Anyway, I just thought I should acknowledge this before I go to fix it.
And kudos to you for following up with your own exploration. It's so often the case that the most interesting stuff is hidden in what other people are wrong about.
Both articles are correct, from me reading them. When you invoke a shell script directly, it gets passed to the kernel to try and execve. The kernel returns ENOEXEC when it detects it doesn't have a shebang. The shell catches the error, and then as a last resort, tries opening the file and interpreting its instructions.
I'll quote the line more explicitly from this article:
> If nobody on the list accepts it, then as a last resort the kernel will attempt to treat it as a shell script without a shebang line.
They said that the kernel is responsible for invoking the shell. I honestly think this was just a brain fart and the author meant to put shell and not kernel. With both words flying around in your head, it's an easy mistake to make.
But, the again, the article goes on to talk about how it decides to even try that last step:
> Interesting side note: The kernel decides whether or not to try to parse a file as a shell script by whether or not it contains a line break in the first few hundred bytes — specifically if it contains a line break before the first zero byte. Thus a data file that just happens to have a "\n" near the top can produce some odd-looking error messages if you try to execute it.
I decided to do a bit more testing to make sure that the newline in the script wasn't causing the kernel to do anything different. What I noticed is the output of strace is identical between the different variations of the strace invocation, with one difference, with a new line, there's an extra read call, but that's just for the shell to see what's left to run.
I guess my next step is to look at the kernel source itself.

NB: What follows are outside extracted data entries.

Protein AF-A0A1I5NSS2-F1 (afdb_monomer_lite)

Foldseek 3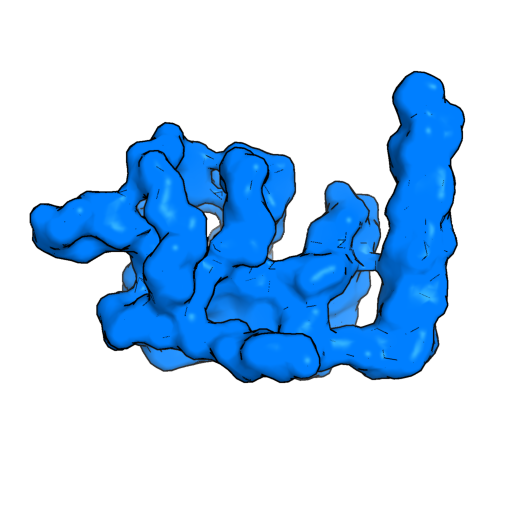Di:
DDDFDFDPQADDDFKWFGPPFDPLPCLLCVLQVPQWDADPVSGIIGNDDDDDPSNLVSLLSSCLRGPTLRIAGADDPVVSLVSCLQSLNNVRYPDDDPVSVVSSVVSNVVVVVVD

Structure (mmCIF, N/CA/C/O backbone):
data_AF-A0A1I5NSS2-F1
#
_entry.id   AF-A0A1I5NSS2-F1
#
loop_
_atom_site.group_PDB
_atom_site.id
_atom_site.type_symbol
_atom_site.label_atom_id
_atom_site.label_alt_id
_atom_site.label_comp_id
_atom_site.label_asym_id
_atom_site.label_entity_id
_atom_site.label_seq_id
_atom_site.pdbx_PDB_ins_code
_atom_site.Cartn_x
_atom_site.Cartn_y
_atom_site.Cartn_z
_atom_site.occupancy
_atom_site.B_iso_or_equiv
_atom_site.auth_seq_id
_atom_site.auth_comp_id
_atom_site.auth_asym_id
_atom_site.auth_atom_id
_atom_site.pdbx_PDB_model_num
ATOM 1 N N . MET A 1 1 ? -19.238 -0.410 -7.505 1.00 47.25 1 MET A N 1
ATOM 2 C CA . MET A 1 1 ? -17.834 0.001 -7.306 1.00 47.25 1 MET A CA 1
ATOM 3 C C . MET A 1 1 ? -17.002 -1.057 -7.994 1.00 47.25 1 MET A C 1
ATOM 5 O O . MET A 1 1 ? -17.203 -2.220 -7.667 1.00 47.25 1 MET A O 1
ATOM 9 N N . SER A 1 2 ? -16.228 -0.691 -9.018 1.00 58.25 2 SER A N 1
ATOM 10 C CA . SER A 1 2 ? -15.421 -1.663 -9.763 1.00 58.25 2 SER A CA 1
ATOM 11 C C . SER A 1 2 ? -14.453 -2.366 -8.822 1.00 58.25 2 SER A C 1
ATOM 13 O O . SER A 1 2 ? -13.866 -1.734 -7.944 1.00 58.25 2 SER A O 1
ATOM 15 N N . GLU A 1 3 ? -14.346 -3.678 -8.983 1.00 79.69 3 GLU A N 1
ATOM 16 C CA . GLU A 1 3 ? -13.386 -4.501 -8.265 1.00 79.69 3 GLU A CA 1
ATOM 17 C C . GLU A 1 3 ? -11.965 -4.059 -8.630 1.00 79.69 3 GLU A C 1
ATOM 19 O O . GLU A 1 3 ? -11.641 -3.841 -9.799 1.00 79.69 3 GLU A O 1
ATOM 24 N N . LYS A 1 4 ? -11.136 -3.860 -7.607 1.00 92.56 4 LYS A N 1
ATOM 25 C CA . LYS A 1 4 ? -9.757 -3.403 -7.752 1.00 92.56 4 LYS A CA 1
ATOM 26 C C . LYS A 1 4 ? -8.912 -4.567 -8.262 1.00 92.56 4 LYS A C 1
ATOM 28 O O . LYS A 1 4 ? -8.794 -5.587 -7.588 1.00 92.56 4 LYS A O 1
ATOM 33 N N . THR A 1 5 ? -8.367 -4.431 -9.468 1.00 96.00 5 THR A N 1
ATOM 34 C CA . THR A 1 5 ? -7.628 -5.511 -10.136 1.00 96.00 5 THR A CA 1
ATOM 35 C C . THR A 1 5 ? -6.128 -5.312 -9.929 1.00 96.00 5 THR A C 1
ATOM 37 O O . THR A 1 5 ? -5.625 -4.239 -10.254 1.00 96.00 5 THR A O 1
ATOM 40 N N . PRO A 1 6 ? -5.387 -6.291 -9.380 1.00 97.81 6 PRO A N 1
ATOM 41 C CA . PRO A 1 6 ? -3.932 -6.201 -9.294 1.00 97.81 6 PRO A CA 1
ATOM 42 C C . PRO A 1 6 ? -3.270 -6.225 -10.671 1.00 97.81 6 PRO A C 1
ATOM 44 O O . PRO A 1 6 ? -3.634 -7.052 -11.504 1.00 97.81 6 PRO A O 1
ATOM 47 N N . PHE A 1 7 ? -2.253 -5.386 -10.875 1.00 97.81 7 PHE A N 1
ATOM 48 C CA . PHE A 1 7 ? -1.406 -5.458 -12.068 1.00 97.81 7 PHE A CA 1
ATOM 49 C C . PHE A 1 7 ? -0.692 -6.829 -12.146 1.00 97.81 7 PHE A C 1
ATOM 51 O O . PHE A 1 7 ? -0.244 -7.313 -11.095 1.00 97.81 7 PHE A O 1
ATOM 58 N N . PRO A 1 8 ? -0.598 -7.486 -13.321 1.00 97.69 8 PRO A N 1
ATOM 59 C CA . PRO A 1 8 ? -0.188 -8.895 -13.423 1.00 97.69 8 PRO A CA 1
ATOM 60 C C . PRO A 1 8 ? 1.206 -9.224 -12.865 1.00 97.69 8 PRO A C 1
ATOM 62 O O . PRO A 1 8 ? 1.429 -10.332 -12.382 1.00 97.69 8 PRO A O 1
ATOM 65 N N . GLU A 1 9 ? 2.131 -8.270 -12.896 1.00 98.25 9 GLU A N 1
ATOM 66 C CA . GLU A 1 9 ? 3.526 -8.415 -12.476 1.00 98.25 9 GLU A CA 1
ATOM 67 C C . GLU A 1 9 ? 3.697 -8.351 -10.954 1.00 98.25 9 GLU A C 1
ATOM 69 O O . GLU A 1 9 ? 4.764 -8.692 -10.435 1.00 98.25 9 GLU A O 1
ATOM 74 N N . ASN A 1 10 ? 2.661 -7.935 -10.213 1.00 98.62 10 ASN A N 1
ATOM 75 C CA . ASN A 1 10 ? 2.695 -8.012 -8.757 1.00 98.62 10 ASN A CA 1
ATOM 76 C C . ASN A 1 10 ? 2.924 -9.460 -8.318 1.00 98.62 10 ASN A C 1
ATOM 78 O O . ASN A 1 10 ? 2.211 -10.380 -8.726 1.00 98.62 10 ASN A O 1
ATOM 82 N N . VAL A 1 11 ? 3.862 -9.664 -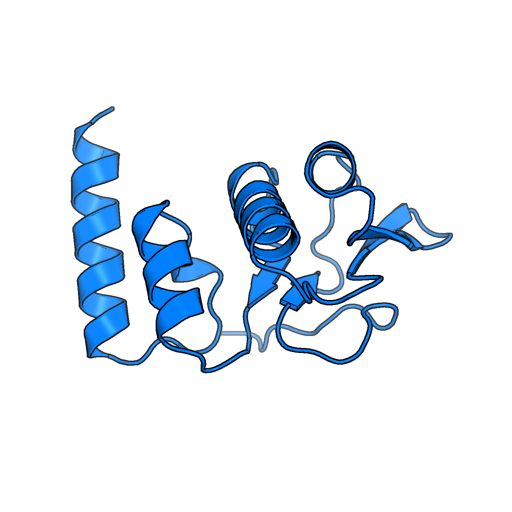7.396 1.00 98.62 11 VAL A N 1
ATOM 83 C CA . VAL A 1 11 ? 4.007 -10.979 -6.774 1.00 98.62 11 VAL A CA 1
ATOM 84 C C . VAL A 1 11 ? 2.770 -11.322 -5.937 1.00 98.62 11 VAL A C 1
ATOM 86 O O . VAL A 1 11 ? 2.156 -10.425 -5.346 1.00 98.62 11 VAL A O 1
ATOM 89 N N . PRO A 1 12 ? 2.419 -12.614 -5.805 1.00 98.38 12 PRO A N 1
ATOM 90 C CA . PRO A 1 12 ? 1.336 -13.031 -4.926 1.00 98.38 12 PRO A CA 1
ATOM 91 C C . PRO A 1 12 ? 1.525 -12.514 -3.493 1.00 98.38 12 PRO A C 1
ATOM 93 O O . PRO A 1 12 ? 2.602 -12.640 -2.907 1.00 98.38 12 PRO A O 1
ATOM 96 N N . GLY A 1 13 ? 0.463 -11.955 -2.915 1.00 97.69 13 GLY A N 1
ATOM 97 C CA . GLY A 1 13 ? 0.464 -11.456 -1.545 1.00 97.69 13 GLY A CA 1
ATOM 98 C C . GLY A 1 13 ? -0.646 -10.451 -1.273 1.00 97.69 13 GLY A C 1
ATOM 99 O O . GLY A 1 13 ? -1.557 -10.283 -2.086 1.00 97.69 13 GLY A O 1
ATOM 100 N N . ASP A 1 14 ? -0.570 -9.812 -0.108 1.00 98.38 14 ASP A N 1
ATOM 101 C CA . ASP A 1 14 ? -1.611 -8.908 0.379 1.00 98.38 14 ASP A CA 1
ATOM 102 C C . ASP A 1 14 ? -1.473 -7.482 -0.171 1.00 98.38 14 ASP A C 1
ATOM 104 O O . ASP A 1 14 ? -2.484 -6.801 -0.341 1.00 98.38 14 ASP A O 1
ATOM 108 N N . PHE A 1 15 ? -0.244 -7.025 -0.425 1.00 98.69 15 PHE A N 1
ATOM 109 C CA . PHE A 1 15 ? 0.021 -5.720 -1.030 1.00 98.69 15 PHE A CA 1
ATOM 110 C C . PHE A 1 15 ? 0.149 -5.848 -2.540 1.00 98.69 15 PHE A C 1
ATOM 112 O O . PHE A 1 15 ? 0.779 -6.786 -3.031 1.00 98.69 15 PHE A O 1
ATOM 119 N N . TYR A 1 16 ? -0.414 -4.896 -3.271 1.00 98.69 16 TYR A N 1
ATOM 120 C CA . TYR A 1 16 ? -0.334 -4.863 -4.725 1.00 98.69 16 TYR A CA 1
ATOM 121 C C . TYR A 1 16 ? -0.469 -3.434 -5.246 1.00 98.69 16 TYR A C 1
ATOM 123 O O . TYR A 1 16 ? -0.986 -2.566 -4.547 1.00 98.69 16 TYR A O 1
ATOM 131 N N . VAL A 1 17 ? -0.031 -3.207 -6.482 1.00 98.25 17 VAL A N 1
ATOM 132 C CA . VAL A 1 17 ? -0.392 -2.010 -7.249 1.00 98.25 17 VAL A CA 1
ATOM 133 C C . VAL A 1 17 ? -1.551 -2.345 -8.181 1.00 98.25 17 VAL A C 1
ATOM 135 O O . VAL A 1 17 ? -1.510 -3.351 -8.891 1.00 98.25 17 VAL A O 1
ATOM 138 N N . GLU A 1 18 ? -2.595 -1.527 -8.154 1.00 97.94 18 GLU A N 1
ATOM 139 C CA . GLU A 1 18 ? -3.757 -1.636 -9.031 1.00 97.94 18 GLU A CA 1
ATOM 140 C C . GLU A 1 18 ? -3.379 -1.431 -10.507 1.00 97.94 18 GLU A C 1
ATOM 142 O O . GLU A 1 18 ? -2.619 -0.527 -10.871 1.00 97.94 18 GLU A O 1
ATOM 147 N N . ASP A 1 19 ? -3.936 -2.281 -11.365 1.00 96.94 19 ASP A N 1
ATOM 148 C CA . ASP A 1 19 ? -3.771 -2.214 -12.811 1.00 96.94 19 ASP A CA 1
ATOM 149 C C . ASP A 1 19 ? -4.358 -0.914 -13.384 1.00 96.94 19 ASP A C 1
ATOM 151 O O . ASP A 1 19 ? -5.415 -0.446 -12.962 1.00 96.94 19 ASP A O 1
ATOM 155 N N . GLY A 1 20 ? -3.641 -0.298 -14.325 1.00 95.00 20 GLY A N 1
ATOM 156 C CA . GLY A 1 20 ? -4.053 0.948 -14.981 1.00 95.00 20 GLY A CA 1
ATOM 157 C C . GLY A 1 20 ? -4.105 2.204 -14.096 1.00 95.00 20 GLY A C 1
ATOM 158 O O . GLY A 1 20 ? -4.507 3.258 -14.581 1.00 95.00 20 GLY A O 1
ATOM 159 N N . CYS A 1 21 ? -3.709 2.123 -12.822 1.00 94.88 21 CYS A N 1
ATOM 160 C CA . CYS A 1 21 ? -3.733 3.258 -11.891 1.00 94.88 21 CYS A CA 1
ATOM 161 C C . CYS A 1 21 ? -2.396 4.028 -11.842 1.00 94.88 21 CYS A C 1
ATOM 163 O O . CYS A 1 21 ? -2.375 5.241 -11.640 1.00 94.88 21 CYS A O 1
ATOM 165 N N . CYS A 1 22 ? -1.272 3.326 -12.020 1.00 94.50 22 CYS A N 1
ATOM 166 C CA . CYS A 1 22 ? 0.073 3.873 -11.839 1.00 94.50 22 CYS A CA 1
ATOM 167 C C . CYS A 1 22 ? 0.379 5.069 -12.765 1.00 94.50 22 CYS A C 1
ATOM 169 O O . CYS A 1 22 ? 0.127 5.012 -13.966 1.00 94.50 22 CYS A O 1
ATOM 171 N N . LEU A 1 23 ? 1.011 6.111 -12.207 1.00 94.50 23 LEU A N 1
ATOM 172 C CA . LEU A 1 23 ? 1.498 7.296 -12.937 1.00 94.50 23 LEU A CA 1
ATOM 173 C C . LEU A 1 23 ? 3.023 7.314 -13.151 1.00 94.50 23 LEU A C 1
ATOM 175 O O . LEU A 1 23 ? 3.576 8.323 -13.578 1.00 94.50 23 LEU A O 1
ATOM 179 N N . SER A 1 24 ? 3.721 6.234 -12.794 1.00 94.44 24 SER A N 1
ATOM 180 C CA . SER A 1 24 ? 5.184 6.112 -12.907 1.00 94.44 24 SER A CA 1
ATOM 181 C C . SER A 1 24 ? 5.977 7.234 -12.208 1.00 94.44 24 SER A C 1
ATOM 183 O O . SER A 1 24 ? 7.039 7.643 -12.675 1.00 94.44 24 SER A O 1
ATOM 185 N N . CYS A 1 25 ? 5.489 7.731 -11.065 1.00 93.50 25 CYS A N 1
ATOM 186 C CA . CYS A 1 25 ? 6.057 8.897 -10.374 1.00 93.50 25 CYS A CA 1
ATOM 187 C C . CYS A 1 25 ? 7.376 8.652 -9.618 1.00 93.50 25 CYS A C 1
ATOM 189 O O . CYS A 1 25 ? 8.037 9.596 -9.196 1.00 93.50 25 CYS A O 1
ATOM 191 N N . GLY A 1 26 ? 7.779 7.395 -9.412 1.00 94.06 26 GLY A N 1
ATOM 192 C CA . GLY A 1 26 ? 9.030 7.033 -8.727 1.00 94.06 26 GLY A CA 1
ATOM 193 C C . GLY A 1 26 ? 8.954 6.967 -7.203 1.00 94.06 26 GLY A C 1
ATOM 194 O O . GLY A 1 26 ? 9.788 6.294 -6.599 1.00 94.06 26 GLY A O 1
ATOM 195 N N . MET A 1 27 ? 7.939 7.566 -6.576 1.00 95.44 27 MET A N 1
ATOM 196 C CA . MET A 1 27 ? 7.842 7.649 -5.111 1.00 95.44 27 MET A CA 1
ATOM 197 C C . MET A 1 27 ? 7.887 6.289 -4.389 1.00 95.44 27 MET A C 1
ATOM 199 O O . MET A 1 27 ? 8.667 6.161 -3.442 1.00 95.44 27 MET A O 1
ATOM 203 N N . PRO A 1 28 ? 7.184 5.231 -4.848 1.00 96.12 28 PRO A N 1
ATOM 204 C CA . PRO A 1 28 ? 7.231 3.932 -4.170 1.00 96.12 28 PRO A CA 1
ATOM 205 C C . PRO A 1 28 ? 8.627 3.289 -4.172 1.00 96.12 28 PRO A C 1
ATOM 207 O O . PRO A 1 28 ? 9.008 2.612 -3.219 1.00 96.12 28 PRO A O 1
ATOM 210 N N . MET A 1 29 ? 9.416 3.519 -5.227 1.00 96.06 29 MET A N 1
ATOM 211 C CA . MET A 1 29 ? 10.788 3.009 -5.337 1.00 96.06 29 MET A CA 1
ATOM 212 C C . MET A 1 29 ? 11.787 3.817 -4.515 1.00 96.06 29 MET A C 1
ATOM 214 O O . MET A 1 29 ? 12.755 3.239 -4.033 1.00 96.06 29 MET A O 1
ATOM 218 N N . THR A 1 30 ? 11.559 5.117 -4.326 1.00 96.75 30 THR A N 1
ATOM 219 C CA . THR A 1 30 ? 12.371 5.933 -3.413 1.00 96.75 30 THR A CA 1
ATOM 220 C C . THR A 1 30 ? 12.188 5.478 -1.966 1.00 96.75 30 THR A C 1
ATOM 222 O O . THR A 1 30 ? 13.168 5.319 -1.242 1.00 96.75 30 THR A O 1
ATOM 225 N N . GLU A 1 31 ? 10.944 5.219 -1.560 1.00 97.81 31 GLU A N 1
ATOM 226 C CA . GLU A 1 31 ? 10.612 4.854 -0.178 1.00 97.81 31 GLU A CA 1
ATOM 227 C C . GLU A 1 31 ? 10.935 3.381 0.141 1.00 97.81 31 GLU A C 1
ATOM 229 O O . GLU A 1 31 ? 11.476 3.046 1.201 1.00 97.81 31 GLU A O 1
ATOM 234 N N . ALA A 1 32 ? 10.645 2.478 -0.799 1.00 98.00 32 ALA A N 1
ATOM 235 C CA . ALA A 1 32 ? 10.778 1.036 -0.619 1.00 98.00 32 ALA A CA 1
ATOM 236 C C . ALA A 1 32 ? 11.425 0.350 -1.845 1.00 98.00 32 ALA A C 1
ATOM 238 O O . ALA A 1 32 ? 10.806 -0.516 -2.477 1.00 98.00 32 ALA A O 1
ATOM 239 N N . PRO A 1 33 ? 12.699 0.662 -2.169 1.00 97.81 33 PRO A N 1
ATOM 240 C CA . PRO A 1 33 ? 13.372 0.182 -3.386 1.00 97.81 33 PRO A CA 1
ATOM 241 C C . PRO A 1 33 ? 13.453 -1.344 -3.479 1.00 97.81 33 PRO A C 1
ATOM 243 O O . PRO A 1 33 ? 13.484 -1.911 -4.569 1.00 97.81 33 PRO A O 1
ATOM 246 N N . GLU A 1 34 ? 13.449 -2.038 -2.342 1.00 98.44 34 GLU A N 1
ATOM 247 C CA . GLU A 1 34 ? 13.514 -3.501 -2.279 1.00 98.44 34 GLU A CA 1
ATOM 248 C C . GLU A 1 34 ? 12.157 -4.195 -2.473 1.00 98.44 34 GLU A C 1
ATOM 250 O O . GLU A 1 34 ? 12.119 -5.417 -2.643 1.00 98.44 34 GLU A O 1
ATOM 255 N N . LEU A 1 35 ? 11.050 -3.445 -2.451 1.00 98.75 35 LEU A N 1
ATOM 256 C CA . LEU A 1 35 ? 9.681 -3.975 -2.528 1.00 98.75 35 LEU A CA 1
ATOM 257 C C . LEU A 1 35 ? 8.994 -3.658 -3.858 1.00 98.75 35 LEU A C 1
ATOM 259 O O . LEU A 1 35 ? 8.101 -4.401 -4.262 1.00 98.75 35 LEU A O 1
ATOM 263 N N . PHE A 1 36 ? 9.453 -2.623 -4.566 1.00 98.56 36 PHE A N 1
ATOM 264 C CA . PHE A 1 36 ? 8.884 -2.188 -5.842 1.00 98.56 36 PHE A CA 1
ATOM 265 C C . PHE A 1 36 ? 9.875 -2.289 -7.009 1.00 98.56 36 PHE A C 1
ATOM 267 O O . PHE A 1 36 ? 11.099 -2.288 -6.833 1.00 98.56 36 PHE A O 1
ATOM 274 N N . ALA A 1 37 ? 9.329 -2.391 -8.217 1.00 98.25 37 ALA A N 1
ATOM 275 C CA . ALA A 1 37 ? 10.042 -2.236 -9.482 1.00 98.25 37 ALA A CA 1
ATOM 276 C C . ALA A 1 37 ? 9.095 -1.700 -10.563 1.00 98.25 37 ALA A C 1
ATOM 278 O O . ALA A 1 37 ? 7.885 -1.619 -10.355 1.00 98.25 37 ALA A O 1
ATOM 279 N N . TYR A 1 38 ? 9.670 -1.353 -11.713 1.00 98.00 38 TYR A N 1
ATOM 280 C CA . TYR A 1 38 ? 8.937 -1.013 -12.925 1.00 98.00 38 TYR A CA 1
ATOM 281 C C . TYR A 1 38 ? 8.893 -2.192 -13.888 1.00 98.00 38 TYR A C 1
ATOM 283 O O . TYR A 1 38 ? 9.900 -2.879 -14.090 1.00 98.00 38 TYR A O 1
ATOM 291 N N . ALA A 1 39 ? 7.725 -2.420 -14.478 1.00 97.06 39 ALA A N 1
ATOM 292 C CA . ALA A 1 39 ? 7.567 -3.265 -15.648 1.00 97.06 39 ALA A CA 1
ATOM 293 C C . ALA A 1 39 ? 8.152 -2.562 -16.891 1.00 97.06 39 ALA A C 1
ATOM 295 O O . ALA A 1 39 ? 8.431 -1.359 -16.845 1.00 97.06 39 ALA A O 1
ATOM 296 N N . PRO A 1 40 ? 8.376 -3.283 -18.007 1.00 96.06 40 PRO A N 1
ATOM 297 C CA . PRO A 1 40 ? 8.960 -2.696 -19.216 1.00 96.06 40 PRO A CA 1
ATOM 298 C C . PRO A 1 40 ? 8.173 -1.512 -19.800 1.00 96.06 40 PRO A C 1
ATOM 300 O O . PRO A 1 40 ? 8.761 -0.667 -20.468 1.00 96.06 40 PRO A O 1
ATOM 303 N N . ASP A 1 41 ? 6.865 -1.449 -19.551 1.00 93.31 41 ASP A N 1
ATOM 304 C CA . ASP A 1 41 ? 5.971 -0.365 -19.973 1.00 93.31 41 ASP A CA 1
ATOM 305 C C . ASP A 1 41 ? 5.936 0.827 -18.996 1.00 93.31 41 ASP A C 1
ATOM 307 O O . ASP A 1 41 ? 5.281 1.832 -19.267 1.00 93.31 41 ASP A O 1
ATOM 311 N N . GLY A 1 42 ? 6.666 0.740 -17.880 1.00 94.69 42 GLY A N 1
ATOM 312 C CA . GLY A 1 42 ? 6.759 1.782 -16.864 1.0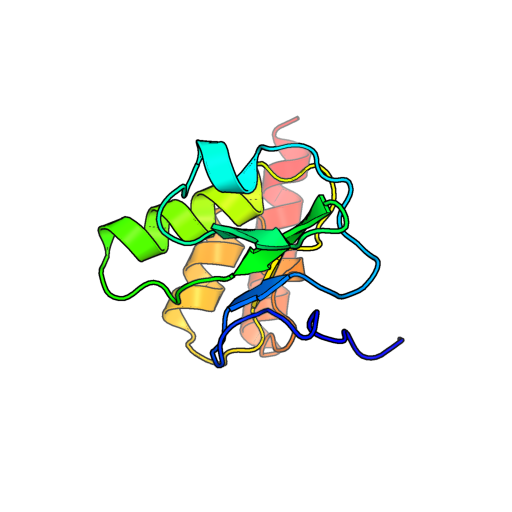0 94.69 42 GLY A CA 1
ATOM 313 C C . GLY A 1 42 ? 5.716 1.688 -15.750 1.00 94.69 42 GLY A C 1
ATOM 314 O O . GLY A 1 42 ? 5.767 2.511 -14.833 1.00 94.69 42 GLY A O 1
ATOM 315 N N . HIS A 1 43 ? 4.808 0.706 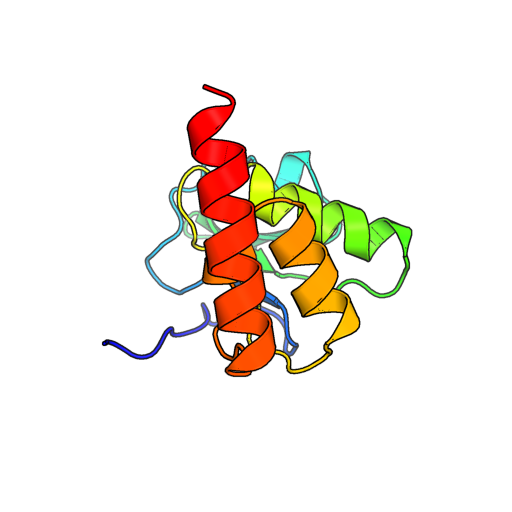-15.756 1.00 96.62 43 HIS A N 1
ATOM 316 C CA . HIS A 1 43 ? 3.887 0.493 -14.633 1.00 96.62 43 HIS A CA 1
ATOM 317 C C . HIS A 1 43 ? 4.654 -0.049 -13.413 1.00 96.62 43 HIS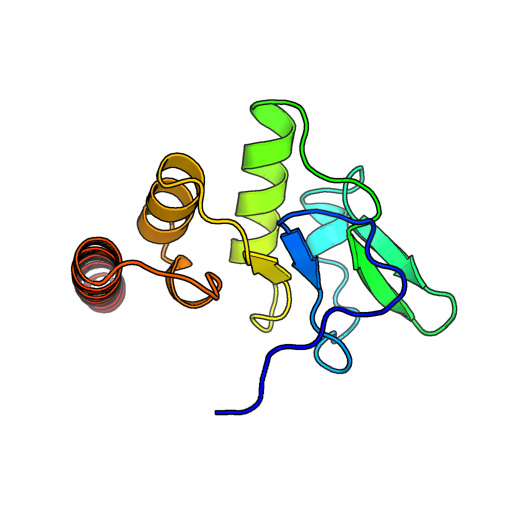 A C 1
ATOM 319 O O . HIS A 1 43 ? 5.525 -0.913 -13.545 1.00 96.62 43 HIS A O 1
ATOM 325 N N . CYS A 1 44 ? 4.411 0.501 -12.218 1.00 97.00 44 CYS A N 1
ATOM 326 C CA . CYS A 1 44 ? 5.076 0.031 -11.002 1.00 97.00 44 CYS A CA 1
ATOM 327 C C . CYS A 1 44 ? 4.324 -1.137 -10.364 1.00 97.00 44 CYS A C 1
ATOM 329 O O . CYS A 1 44 ? 3.102 -1.150 -10.283 1.00 97.00 44 CYS A O 1
ATOM 331 N N . TYR A 1 45 ? 5.060 -2.103 -9.828 1.00 98.38 45 TYR A N 1
ATOM 332 C CA . TYR A 1 45 ? 4.472 -3.280 -9.200 1.00 98.38 45 TYR A CA 1
ATOM 333 C C . TYR A 1 45 ? 5.206 -3.652 -7.918 1.00 98.38 45 TYR A C 1
ATOM 335 O O . TYR A 1 45 ? 6.379 -3.319 -7.716 1.00 98.38 45 TYR A O 1
ATOM 343 N N . VAL A 1 46 ? 4.511 -4.374 -7.042 1.00 98.69 46 VAL A N 1
ATOM 344 C CA . VAL A 1 46 ? 5.112 -5.001 -5.868 1.00 98.69 46 VAL A CA 1
ATOM 345 C C . VAL A 1 46 ? 5.913 -6.213 -6.339 1.00 98.69 46 VAL A C 1
ATOM 347 O O . VAL A 1 46 ? 5.345 -7.257 -6.653 1.00 98.69 46 VAL A O 1
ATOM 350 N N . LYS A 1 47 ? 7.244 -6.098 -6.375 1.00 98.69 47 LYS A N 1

I'll probably end up doing that in a bit.
So, I've dug into the kernel code. I can't find anywhere that has a fallback mechanism. When it fails, the errors bubble up. I might not be looking in all the correct places, but I believe the shell is responsible for attempting to execute the process.
I also put together two version of the same call to a shebangless script in Python, one with `shell=True` and the other without. It's only the one that calls into the shell that successfully runs the script. The strace outputs corroborate my theory.
Without shell=True (truncated)
[pid 961626] execve("./sh.sh", ["./sh.sh"], 0x7fff7bae94a0 /* 66 vars */) = -1 ENOEXEC (Exec format error)
With shell=True (truncated)
[pid 961623] execve("/bin/sh", ["/bin/sh", "-c", "./sh.sh"], 0x7ffd75009e50 /* 66 vars */) = 0
[pid 961624] execve("./sh.sh", ["./sh.sh"], 0x5980a07c70a8 /* 66 vars */) = -1 ENOEXEC (Exec format error)
[pid 961624] execve("/bin/sh", ["/bin/sh", "./sh.sh"], 0x5980a07c70a8 /* 66 vars */) = 0
And it pairs well with another article on the front page. [0]
Which I bring up because they disagree on a particular point. And that is how a script without a shebang gets run as a script.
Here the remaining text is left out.